Saturday, April 20, 2024

Maria L. Baldwin School students board a city-contracted bus in December in the Agassiz neighborhood. (Photo: Marc Levy)

Trio of shining bond ratings likely to take some time at a meeting with transportation, housing concerns

bullet-gray-small City Council, 5:30 p.m. Monday. A less controversial council agenda than some, especially when leading off with annual positive news out of the City Manager’s Office that Cambridge has yet again pulled off three AAA ratings from its three credit rating agencies. (Also: a Planning Board opinion about in-law apartments that it “is conceptually in favor [but] has many concerns about the petition as it is currently written.”) Councillors, meanwhile, have transportation issues to deal with, including a transmittal of “doubt over whether [MBTA ‘Better Bus Project’ proposals] truly represent an improvement in bus service” and of support for a state bill to reduce traffic fatalities, considering “67 percent of all cyclist fatalities that have occurred in the region over the past seven years have been caused by large trucks”; and a letter from taxi drivers expressing unhappiness with the idea of letting Lyft and Uber drivers use their official pickup spots. Councillors seek assessor information on their way to considering condo conversion fees, and they want Gore Street residents to know a timeline for the construction tearing up their street (and killing a tree or two) for the benefit of the developing Cambridge Crossing neighborhood. 

The council meets at City Hall, 795 Massachusetts Ave., Central Square.

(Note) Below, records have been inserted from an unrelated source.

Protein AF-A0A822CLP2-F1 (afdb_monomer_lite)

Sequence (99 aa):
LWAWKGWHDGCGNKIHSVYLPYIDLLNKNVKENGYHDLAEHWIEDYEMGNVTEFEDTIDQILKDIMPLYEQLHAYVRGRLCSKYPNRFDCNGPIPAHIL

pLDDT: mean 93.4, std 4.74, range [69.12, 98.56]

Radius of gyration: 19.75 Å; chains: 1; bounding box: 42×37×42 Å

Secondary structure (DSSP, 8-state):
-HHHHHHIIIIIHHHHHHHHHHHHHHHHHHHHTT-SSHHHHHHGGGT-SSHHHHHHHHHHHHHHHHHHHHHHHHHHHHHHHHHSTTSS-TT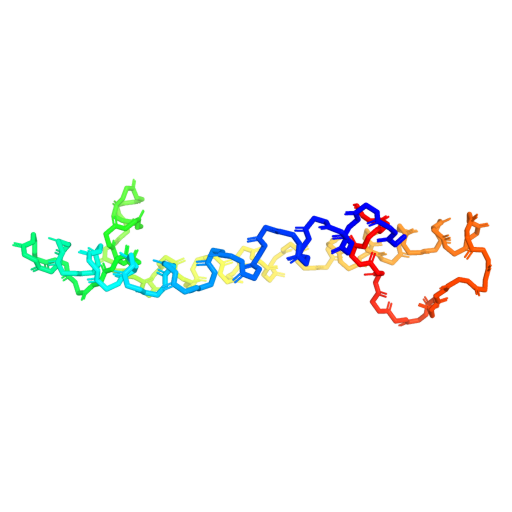SPPPGGG-

Foldseek 3Di:
DCVVVVCCVVPVVVCVVVVVVVLVVQQVVVVVVVDPGPQQVVCVVVVDPDPVVVVVVVVVVCVVCVVVVVVVQLVVLVVVCVVPPPPDDSVDGDDPVVD

Structure (mmCIF, N/CA/C/O backbone):
data_AF-A0A822CLP2-F1
#
_entry.id   AF-A0A822CLP2-F1
#
loop_
_atom_site.group_PDB
_atom_site.id
_atom_site.type_symbol
_atom_site.label_atom_id
_atom_site.label_alt_id
_atom_site.label_comp_id
_atom_site.label_asym_id
_atom_site.label_entity_id
_atom_site.label_seq_id
_atom_site.pdbx_PDB_ins_code
_atom_site.Cartn_x
_atom_site.Cartn_y
_atom_site.Cartn_z
_atom_site.occupancy
_atom_site.B_iso_or_equiv
_atom_site.auth_seq_id
_atom_site.auth_comp_id
_atom_site.auth_asym_id
_atom_site.auth_atom_id
_atom_site.pdbx_PDB_model_num
ATOM 1 N N . LEU A 1 1 ? 10.316 12.184 -12.415 1.00 81.31 1 LEU A N 1
ATOM 2 C CA . LEU A 1 1 ? 10.324 12.586 -10.989 1.00 81.31 1 LEU A CA 1
ATOM 3 C C . LEU A 1 1 ? 9.550 13.877 -10.705 1.00 81.31 1 LEU A C 1
ATOM 5 O O . LEU A 1 1 ? 8.827 13.885 -9.724 1.00 81.31 1 LEU A O 1
A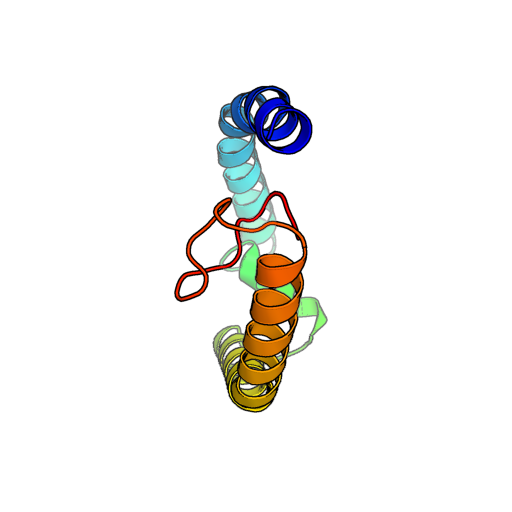TOM 9 N N . TRP A 1 2 ? 9.671 14.933 -11.529 1.00 94.06 2 TRP A N 1
ATOM 10 C CA . TRP A 1 2 ? 9.058 16.252 -11.270 1.00 94.06 2 TRP A CA 1
ATOM 11 C C . TRP A 1 2 ? 7.576 16.203 -10.861 1.00 94.06 2 TRP A C 1
ATOM 13 O O . TRP A 1 2 ? 7.245 16.716 -9.802 1.00 94.06 2 TRP A O 1
ATOM 23 N N . ALA A 1 3 ? 6.714 15.532 -11.634 1.00 94.56 3 ALA A N 1
ATOM 24 C CA . ALA A 1 3 ? 5.280 15.474 -11.333 1.00 94.56 3 ALA A CA 1
ATOM 25 C C . ALA A 1 3 ? 4.976 14.712 -10.029 1.00 94.56 3 ALA A C 1
ATOM 27 O O . ALA A 1 3 ? 4.334 15.256 -9.138 1.00 94.56 3 ALA A O 1
ATOM 28 N N . TRP A 1 4 ? 5.492 13.483 -9.891 1.00 94.94 4 TRP A N 1
ATOM 29 C CA . TRP A 1 4 ? 5.270 12.647 -8.704 1.00 94.94 4 TRP A CA 1
ATOM 30 C C . TRP A 1 4 ? 5.766 13.335 -7.427 1.00 94.94 4 TRP A C 1
ATOM 32 O O . TRP A 1 4 ? 5.018 13.483 -6.468 1.00 94.94 4 TRP A O 1
ATOM 42 N N . LYS A 1 5 ? 7.010 13.830 -7.436 1.00 94.31 5 LYS A N 1
ATOM 43 C CA . LYS A 1 5 ? 7.593 14.509 -6.275 1.00 94.31 5 LYS A CA 1
ATOM 44 C C . LYS A 1 5 ? 6.909 15.849 -6.001 1.00 94.31 5 LYS A C 1
ATOM 46 O O . LYS A 1 5 ? 6.588 16.131 -4.858 1.00 94.31 5 LYS A O 1
ATOM 51 N N . GLY A 1 6 ? 6.646 16.649 -7.035 1.00 94.06 6 GLY A N 1
ATOM 52 C CA . GLY A 1 6 ? 5.989 17.949 -6.889 1.00 94.06 6 GLY A CA 1
ATOM 53 C C . GLY A 1 6 ? 4.585 17.842 -6.294 1.00 94.06 6 GLY A C 1
ATOM 54 O O . GLY A 1 6 ? 4.212 18.673 -5.470 1.00 94.06 6 GLY A O 1
ATOM 55 N N . TRP A 1 7 ? 3.834 16.794 -6.648 1.00 93.00 7 TRP A N 1
ATOM 56 C CA . TRP A 1 7 ? 2.545 16.501 -6.024 1.00 93.00 7 TRP A CA 1
ATOM 57 C C . TRP A 1 7 ? 2.690 16.157 -4.537 1.00 93.00 7 TRP A C 1
ATOM 59 O O . TRP A 1 7 ? 2.047 16.785 -3.698 1.00 93.00 7 TRP A O 1
ATOM 69 N N . HIS A 1 8 ? 3.567 15.208 -4.190 1.00 92.31 8 HIS A N 1
ATOM 70 C CA . HIS A 1 8 ? 3.772 14.803 -2.792 1.00 92.31 8 HIS A CA 1
ATOM 71 C C . HIS A 1 8 ? 4.299 15.948 -1.920 1.00 92.31 8 HIS A C 1
ATOM 73 O O . HIS A 1 8 ? 3.762 16.189 -0.839 1.00 92.31 8 HIS A O 1
ATOM 79 N N . ASP A 1 9 ? 5.266 16.719 -2.419 1.00 91.88 9 ASP A N 1
ATOM 80 C CA . ASP A 1 9 ? 5.834 17.866 -1.706 1.00 91.88 9 ASP A CA 1
ATOM 81 C C . ASP A 1 9 ? 4.805 19.001 -1.536 1.00 91.88 9 ASP A C 1
ATOM 83 O O . ASP A 1 9 ? 4.765 19.659 -0.493 1.00 91.88 9 ASP A O 1
ATOM 87 N N . GLY A 1 10 ? 3.971 19.237 -2.558 1.00 91.69 10 GLY A N 1
ATOM 88 C CA . GLY A 1 10 ? 3.006 20.338 -2.600 1.00 91.69 10 GLY A CA 1
ATOM 89 C C . GLY A 1 10 ? 1.691 20.071 -1.865 1.00 91.69 10 GLY A C 1
ATOM 90 O O . GLY A 1 10 ? 1.106 21.012 -1.317 1.00 91.69 10 GLY A O 1
ATOM 91 N N . CYS A 1 11 ? 1.233 18.816 -1.844 1.00 89.19 11 CYS A N 1
ATOM 92 C CA . CYS A 1 11 ? -0.047 18.404 -1.264 1.00 89.19 11 CYS A CA 1
ATOM 93 C C . CYS A 1 11 ? 0.126 17.577 0.013 1.00 89.19 11 CYS A C 1
ATOM 95 O O . CYS A 1 11 ? -0.471 17.917 1.034 1.00 89.19 11 CYS A O 1
ATOM 97 N N . GLY A 1 12 ? 0.963 16.535 -0.012 1.00 85.75 12 GLY A N 1
ATOM 98 C CA . GLY A 1 12 ? 1.126 15.599 1.108 1.00 85.75 12 GLY A CA 1
ATOM 99 C C . GLY A 1 12 ? 1.571 16.292 2.396 1.00 85.75 12 GLY A C 1
ATOM 100 O O . GLY A 1 12 ? 0.937 16.135 3.439 1.00 85.75 12 GLY A O 1
ATOM 101 N N . ASN A 1 13 ? 2.579 17.164 2.299 1.00 83.19 13 ASN A N 1
ATOM 102 C CA . ASN A 1 13 ? 3.078 17.930 3.447 1.00 83.19 13 ASN A CA 1
ATOM 103 C C . ASN A 1 13 ? 2.010 18.831 4.086 1.00 83.19 13 ASN A C 1
ATOM 105 O O . ASN A 1 13 ? 2.001 19.011 5.301 1.00 83.19 13 ASN A O 1
ATOM 109 N N . LYS A 1 14 ? 1.098 19.393 3.283 1.00 87.25 14 LYS A N 1
ATOM 110 C CA . LYS A 1 14 ? 0.028 20.271 3.783 1.00 87.25 14 LYS A CA 1
ATOM 111 C C . LYS A 1 14 ? -1.097 19.488 4.454 1.00 87.25 14 LYS A C 1
ATOM 113 O O . LYS A 1 14 ? -1.721 19.994 5.379 1.00 87.25 14 LYS A O 1
ATOM 118 N N . ILE A 1 15 ? -1.364 18.272 3.978 1.00 93.00 15 ILE A N 1
ATOM 119 C CA . ILE A 1 15 ? -2.415 17.405 4.519 1.00 93.00 15 ILE A CA 1
ATOM 120 C C . ILE A 1 15 ? -1.970 16.766 5.837 1.00 93.00 15 ILE A C 1
ATOM 122 O O . ILE A 1 15 ? -2.796 16.573 6.723 1.00 93.00 15 ILE A O 1
ATOM 126 N N . HIS A 1 16 ? -0.674 16.497 6.010 1.00 88.19 16 HIS A N 1
ATOM 127 C CA . HIS A 1 16 ? -0.155 15.804 7.191 1.00 88.19 16 HIS A CA 1
ATOM 128 C C . HIS A 1 16 ? -0.642 16.403 8.525 1.00 88.19 16 HIS A C 1
ATOM 130 O O . HIS A 1 16 ? -1.117 15.671 9.391 1.00 88.19 16 HIS A O 1
ATOM 136 N N . SER A 1 17 ? -0.595 17.732 8.684 1.00 90.25 17 SER A N 1
ATOM 137 C CA . SER A 1 17 ? -1.002 18.395 9.933 1.00 90.25 17 SER A CA 1
ATOM 138 C C . SER A 1 17 ? -2.502 18.327 10.222 1.00 90.25 17 SER A C 1
ATOM 140 O O . SER A 1 17 ? -2.896 18.493 11.371 1.00 90.25 17 SER A O 1
ATOM 142 N N . VAL A 1 18 ? -3.340 18.121 9.201 1.00 94.50 18 VAL A N 1
ATOM 143 C CA . VAL A 1 18 ? -4.802 18.034 9.357 1.00 94.50 18 VAL A CA 1
ATOM 144 C C . VAL A 1 18 ? -5.311 16.595 9.347 1.00 94.50 18 VAL A C 1
ATOM 146 O O . VAL A 1 18 ? -6.380 16.334 9.885 1.00 94.50 18 VAL A O 1
ATOM 149 N N . TYR A 1 19 ? -4.544 15.657 8.787 1.00 95.00 19 TYR A N 1
ATOM 150 C CA . TYR A 1 19 ? -4.953 14.263 8.655 1.00 95.00 19 TYR A CA 1
ATOM 151 C C . TYR A 1 19 ? -5.037 13.550 10.006 1.00 95.00 19 TYR A C 1
ATOM 153 O O . TYR A 1 19 ? -6.040 12.906 10.282 1.00 95.00 19 TYR A O 1
ATOM 161 N N . LEU A 1 20 ? -4.030 13.699 10.875 1.00 93.62 20 LEU A N 1
ATOM 162 C CA . LEU A 1 20 ? -4.054 13.038 12.188 1.00 93.62 20 LEU A CA 1
ATOM 163 C C . LEU A 1 20 ? -5.217 13.538 13.069 1.00 93.62 20 LEU A C 1
ATOM 165 O O . LEU A 1 20 ? -6.000 12.700 13.511 1.00 93.62 20 LEU A O 1
ATOM 169 N N . PRO A 1 21 ? -5.447 14.862 13.228 1.00 95.75 21 PRO A N 1
ATOM 170 C CA . PRO A 1 21 ? -6.632 15.348 13.938 1.00 95.75 21 PRO A CA 1
ATOM 171 C C . PRO A 1 21 ? -7.955 14.905 13.300 1.00 95.75 21 PRO A C 1
ATOM 173 O O . PRO A 1 21 ? -8.937 14.677 14.000 1.00 95.75 21 PRO A O 1
ATOM 176 N N . TYR A 1 22 ? -8.003 14.786 11.971 1.00 96.19 22 TYR A N 1
ATOM 177 C CA . TYR A 1 22 ? -9.178 14.273 11.270 1.00 96.19 22 TYR A CA 1
ATOM 178 C C . TYR A 1 22 ? -9.466 12.809 11.633 1.00 96.19 22 TYR A C 1
ATOM 180 O O . TYR A 1 22 ? -10.608 12.480 11.948 1.00 96.19 22 TYR A O 1
ATOM 188 N N . ILE A 1 23 ? -8.441 11.952 11.670 1.00 96.56 23 ILE A N 1
ATOM 189 C CA . ILE A 1 23 ? -8.574 10.554 12.101 1.00 96.56 23 ILE A CA 1
ATOM 190 C C . ILE A 1 23 ? -9.015 10.460 13.567 1.00 96.56 23 ILE A C 1
ATOM 192 O O . ILE A 1 23 ? -9.857 9.618 13.884 1.00 96.56 23 ILE A O 1
ATOM 196 N N . ASP A 1 24 ? -8.528 11.336 14.450 1.00 96.31 24 ASP A N 1
ATOM 197 C CA . ASP A 1 24 ? -8.983 11.388 15.846 1.00 96.31 24 ASP A CA 1
ATOM 198 C C . ASP A 1 24 ? -10.478 11.732 15.945 1.00 96.31 24 ASP A C 1
ATOM 200 O O . ASP A 1 24 ? -11.220 11.105 16.705 1.00 96.31 24 ASP A O 1
ATOM 204 N N . LEU A 1 25 ? -10.944 12.703 15.148 1.00 97.12 25 LEU A N 1
ATOM 205 C CA . LEU A 1 25 ? -12.357 13.089 15.100 1.00 97.12 25 LEU A CA 1
ATOM 206 C C . LEU A 1 25 ? -13.245 11.964 14.561 1.00 97.12 25 LEU A C 1
ATOM 208 O O . LEU A 1 25 ? -14.302 11.702 15.135 1.00 97.12 25 LEU A O 1
ATOM 212 N N . LEU A 1 26 ? -12.817 11.285 13.494 1.00 97.19 26 LEU A N 1
ATOM 213 C CA . LEU A 1 26 ? -13.548 10.141 12.951 1.00 97.19 26 LEU A CA 1
ATOM 214 C C . LEU A 1 26 ? -13.630 8.994 13.961 1.00 97.19 26 LEU A C 1
ATOM 216 O O . LEU A 1 26 ? -14.714 8.469 14.199 1.00 97.19 26 LEU A O 1
ATOM 220 N N . ASN A 1 27 ? -12.512 8.653 14.607 1.00 97.19 27 ASN A N 1
ATOM 221 C CA . ASN A 1 27 ? -12.487 7.617 15.638 1.00 97.19 27 ASN A CA 1
ATOM 222 C C . ASN A 1 27 ? -13.369 7.969 16.836 1.00 97.19 27 ASN A C 1
ATOM 224 O O . ASN A 1 27 ? -14.010 7.092 17.407 1.00 97.19 27 ASN A O 1
ATOM 228 N N . LYS A 1 28 ? -13.431 9.246 17.225 1.00 97.12 28 LYS A N 1
ATOM 229 C CA . LYS A 1 28 ? -14.356 9.689 18.268 1.00 97.12 28 LYS A CA 1
ATOM 230 C C . LYS A 1 28 ? -15.811 9.445 17.858 1.00 97.12 28 LYS A C 1
ATOM 232 O O . LYS A 1 28 ? -16.576 8.923 18.658 1.00 97.12 28 LYS A O 1
ATOM 237 N N . ASN A 1 29 ? -16.176 9.799 16.626 1.00 96.25 29 ASN A N 1
ATOM 238 C CA . ASN A 1 29 ? -17.544 9.652 16.137 1.00 96.25 29 ASN A CA 1
ATOM 239 C C . ASN A 1 29 ? -18.007 8.187 16.098 1.00 96.25 29 ASN A C 1
ATOM 241 O O . ASN A 1 29 ? -19.080 7.877 16.601 1.00 96.25 29 ASN A O 1
ATOM 245 N N . VAL A 1 30 ? -17.192 7.278 15.563 1.00 95.69 30 VAL A N 1
ATOM 246 C CA . VAL A 1 30 ? -17.562 5.852 15.485 1.00 95.69 30 VAL A CA 1
ATOM 247 C C . VAL A 1 30 ? -17.584 5.185 16.864 1.00 95.69 30 VAL A C 1
ATOM 249 O O . VAL A 1 30 ? -18.456 4.364 17.130 1.00 95.69 30 VAL A O 1
ATOM 252 N N . LYS A 1 31 ? -16.721 5.606 17.799 1.00 95.94 31 LYS A N 1
ATOM 253 C CA . LYS A 1 31 ? -16.779 5.136 19.194 1.00 95.94 31 LYS A CA 1
ATOM 254 C C . LYS A 1 31 ? -18.075 5.524 19.897 1.00 95.94 31 LYS A C 1
ATOM 256 O O . LYS A 1 31 ? -18.591 4.748 20.696 1.00 95.94 31 LYS A O 1
ATOM 261 N N . GLU A 1 32 ? -18.626 6.699 19.590 1.00 95.44 32 GLU A N 1
ATOM 262 C CA . GLU A 1 32 ? -19.945 7.118 20.088 1.00 95.44 32 GLU A CA 1
ATOM 263 C C . GLU A 1 32 ? -21.087 6.258 19.514 1.00 95.44 32 GLU A C 1
ATOM 265 O O . GLU A 1 32 ? -22.119 6.110 20.167 1.00 95.44 32 GLU A O 1
ATOM 270 N N . ASN A 1 33 ? -20.877 5.628 18.353 1.00 93.12 33 ASN A N 1
ATOM 271 C CA . ASN A 1 33 ? -21.815 4.693 17.727 1.00 93.12 33 ASN A CA 1
ATOM 272 C C . ASN A 1 33 ? -21.601 3.225 18.150 1.00 93.12 33 ASN A C 1
ATOM 274 O O . ASN A 1 33 ? -22.318 2.352 17.673 1.00 93.12 33 ASN A O 1
ATOM 278 N N . GLY A 1 34 ? -20.660 2.947 19.059 1.00 92.75 34 GLY A N 1
ATOM 279 C CA . GLY A 1 34 ? -20.437 1.609 19.618 1.00 92.75 34 GLY A CA 1
ATOM 280 C C . GLY A 1 34 ? -19.346 0.776 18.939 1.00 92.75 34 GLY A C 1
ATOM 281 O O . GLY A 1 34 ? -19.105 -0.340 19.393 1.00 92.75 34 GLY A O 1
ATOM 282 N N . TYR A 1 35 ? -18.657 1.311 17.928 1.00 92.56 35 TYR A N 1
ATOM 283 C CA . TYR A 1 35 ? -17.502 0.653 17.304 1.00 92.56 35 TYR A CA 1
ATOM 284 C C . TYR A 1 35 ? -16.224 0.864 18.128 1.00 92.56 35 TYR A C 1
ATOM 286 O O . TYR A 1 35 ? -16.060 1.870 18.825 1.00 92.56 35 TYR A O 1
ATOM 294 N N . HIS A 1 36 ? -15.279 -0.063 18.032 1.00 91.44 36 HIS A N 1
ATOM 295 C CA . HIS A 1 36 ? -13.955 0.024 18.636 1.00 91.44 36 HIS A CA 1
ATOM 296 C C . HIS A 1 36 ? -13.123 1.145 18.013 1.00 91.44 36 HIS A C 1
ATOM 298 O O . HIS A 1 36 ? -12.504 1.938 18.730 1.00 91.44 36 HIS A O 1
ATOM 304 N N . ASP A 1 37 ? -13.121 1.226 16.684 1.00 92.81 37 ASP A N 1
ATOM 305 C CA . ASP A 1 37 ? -12.404 2.227 15.907 1.00 92.81 37 ASP A CA 1
ATOM 306 C C . ASP A 1 37 ? -13.017 2.411 14.509 1.00 92.81 37 ASP A C 1
ATOM 308 O O . ASP A 1 37 ? -14.044 1.833 14.150 1.00 92.81 37 ASP A O 1
ATOM 312 N N . LEU A 1 38 ? -12.396 3.294 13.728 1.00 93.19 38 LEU A N 1
ATOM 313 C CA . LEU A 1 38 ? -12.826 3.612 12.372 1.00 93.19 38 LEU A CA 1
ATOM 314 C C . LEU A 1 38 ? -12.683 2.434 11.403 1.00 93.19 38 LEU A C 1
ATOM 316 O O . LEU A 1 38 ? -13.461 2.354 10.456 1.00 93.19 38 LEU A O 1
ATOM 320 N N . ALA A 1 39 ? -11.705 1.552 11.618 1.00 90.94 39 ALA A N 1
ATOM 321 C CA . ALA A 1 39 ? -11.487 0.409 10.743 1.00 90.94 39 ALA A CA 1
ATOM 322 C C . ALA A 1 39 ? -12.622 -0.607 10.904 1.00 90.94 39 ALA A C 1
ATOM 324 O O . ALA A 1 39 ? -13.174 -1.032 9.894 1.00 90.94 39 ALA A O 1
ATOM 325 N N . GLU A 1 40 ? -13.033 -0.906 12.141 1.00 90.81 40 GLU A N 1
ATOM 326 C CA . GLU A 1 40 ? -14.183 -1.779 12.416 1.00 90.81 40 GLU A CA 1
ATOM 327 C C . GLU A 1 40 ? -15.472 -1.232 11.787 1.00 90.81 40 GLU A C 1
ATOM 329 O O . GLU A 1 40 ? -16.190 -1.967 11.115 1.00 90.81 40 GLU A O 1
ATOM 334 N N . HIS A 1 41 ? -15.727 0.074 11.921 1.00 92.25 41 HIS A N 1
ATOM 335 C CA . HIS A 1 41 ? -16.880 0.714 11.280 1.00 92.25 41 HIS A CA 1
ATOM 336 C C . HIS A 1 41 ? -16.835 0.623 9.744 1.00 92.25 41 HIS A C 1
ATOM 338 O O . HIS A 1 41 ? -17.861 0.421 9.108 1.00 92.25 41 HIS A O 1
ATOM 344 N N . TRP A 1 42 ? -15.662 0.761 9.117 1.00 91.94 42 TRP A N 1
ATOM 345 C CA . TRP A 1 42 ? -15.547 0.681 7.654 1.00 91.94 42 TRP A CA 1
ATOM 346 C C . TRP A 1 42 ? -15.779 -0.711 7.079 1.00 91.94 42 TRP A C 1
ATOM 348 O O . TRP A 1 42 ? -16.206 -0.822 5.932 1.00 91.94 42 TRP A O 1
ATOM 358 N N . ILE A 1 43 ? -15.456 -1.760 7.829 1.00 92.44 43 ILE A N 1
ATOM 359 C CA . ILE A 1 43 ? -15.609 -3.132 7.342 1.00 92.44 43 ILE A CA 1
ATOM 360 C C . ILE A 1 43 ? -16.961 -3.748 7.710 1.00 92.44 43 ILE A C 1
ATOM 362 O O . ILE A 1 43 ? -17.271 -4.832 7.221 1.00 92.44 43 ILE A O 1
ATOM 366 N N . GLU A 1 44 ? -17.779 -3.072 8.521 1.00 90.31 44 GLU A N 1
ATOM 367 C CA . GLU A 1 44 ? -19.123 -3.537 8.880 1.00 90.31 44 GLU A CA 1
ATOM 368 C C . GLU A 1 44 ? -19.998 -3.800 7.644 1.00 90.31 44 GLU A C 1
ATOM 370 O O . GLU A 1 44 ? -20.756 -4.766 7.634 1.00 90.31 44 GLU A O 1
ATOM 375 N N . ASP A 1 45 ? -19.826 -3.021 6.570 1.00 89.75 45 ASP A N 1
ATOM 376 C CA . ASP A 1 45 ? -20.539 -3.193 5.293 1.00 89.75 45 ASP A CA 1
ATOM 377 C C . ASP A 1 45 ? -20.362 -4.595 4.668 1.00 89.75 45 ASP A C 1
ATOM 379 O O . ASP A 1 45 ? -21.135 -4.990 3.794 1.00 89.75 45 ASP A O 1
ATOM 383 N N . TYR A 1 46 ? -19.343 -5.355 5.087 1.00 90.81 46 TYR A N 1
ATOM 384 C CA . TYR A 1 46 ? -19.104 -6.727 4.632 1.00 90.81 46 TYR A CA 1
ATOM 385 C C . TYR A 1 46 ? -19.823 -7.786 5.478 1.00 90.81 46 TYR A C 1
ATOM 387 O O . TYR A 1 46 ? -19.741 -8.968 5.147 1.00 90.81 46 TYR A O 1
ATOM 395 N N . GLU A 1 47 ? -20.505 -7.379 6.555 1.00 85.69 47 GLU A N 1
ATOM 396 C CA . GLU A 1 47 ? -21.296 -8.228 7.457 1.00 85.69 47 GLU A CA 1
ATOM 397 C C . GLU A 1 47 ? -20.521 -9.452 7.998 1.00 85.69 47 GLU A C 1
ATOM 399 O O . GLU A 1 47 ? -21.105 -10.475 8.362 1.00 85.69 47 GLU A O 1
ATOM 404 N N . MET A 1 48 ? -19.186 -9.357 8.061 1.00 82.38 48 MET A N 1
ATOM 405 C CA . MET A 1 48 ? -18.322 -10.385 8.644 1.00 82.38 48 MET A CA 1
ATOM 406 C C . MET A 1 48 ? -18.331 -10.235 10.166 1.00 82.38 48 MET A C 1
ATOM 408 O O . MET A 1 48 ? -18.191 -9.133 10.693 1.00 82.38 48 MET A O 1
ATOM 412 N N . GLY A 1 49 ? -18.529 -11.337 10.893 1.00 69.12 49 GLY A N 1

It’s out-of-school partners and student equity day

bullet-gray-small School Committee, 6 p.m. Tuesday. Out-of-school time with school partner organizations and creating a more standardized experience for students are a theme at this meeting; one motion looks to create a more formal network of those elementary school partners “to ensure equitable access to enrichment opportunities,” while another wonders if that goal is more achievable if the school’s varied elementary and upper schools shared a closing time. Another seeks a subcommittee hearing looking at transportation for students with disabilities, who are served by a different bus company than most students; and yet another order figures that, with a high school homework policy recently passed, it’s time to look at best practices for K-8 homework too. There’s also an update presentation from Superintendent Kenneth Salim on “Improving School Schedules to Advance Equity.” 

The  committee meets in the Dr. Henrietta S. Attles Meeting Room at Cambridge Rindge and Latin School, 459 Broadway, Mid-Cambridge.


A transit benefits ordinance might be a benefit

bullet-gray-small Transportation and Public Utilities Committee, 1 to 3 p.m. Wednesday. This committee run by vice mayor Jan Devereux will look at how laws about transit benefits are used by other cities to advance sustainable transportation goals, and whether Cambridge could benefit from implementing one.

The committee meets at City Hall, 795 Massachusetts Ave., Central Square.


Is that self-driving car accelerating right at us?

bullet-gray-small Autonomous Vehicles Educational Forum, 5:30 to 8 p.m., Thursday. City staff has begun work on a “Future of Mobility Implementation Blueprint” that includes self-driving cars. This discussion, hosted with the Metropolitan Area Planning Commission, brings together Joseph Barr, director of the city’s Traffic, Parking & Transportation Department; Susanne Rasmussen, director of environmental and transportation planning for its Community Development Department; Alison Felix, senior transportation planner and emerging technologies specialist for MAPC; Bryan Reimer, a research scientist at the MIT AgeLab; and Ryan Jacobs, director of Boston Operations for nuTonomy. It’s free, but you can register to attend.

The forum will be held in the lecture hall of the Cambridge Main Library, 449 Broadway, Mid-Cambridge.

Urban forest task force homes in on a plan

bullet-gray-small Urban Forest Master Plan Task Force, 6:30 to 8:30 p.m. Thursday. This public update – the second of three – is a chance to catch up with the task force’s work to evaluate, maintain and expand the city’s urban forest canopy and keep Cambridge resilient as climate change arrives: reducing the urban heat island effect, mitigating stormwater runoff, reducing runoff and generally maintaining community well-being (because trees are nice).

The task force meets in the auditorium of the Morse School, 40 Granite St., Cambridgeport.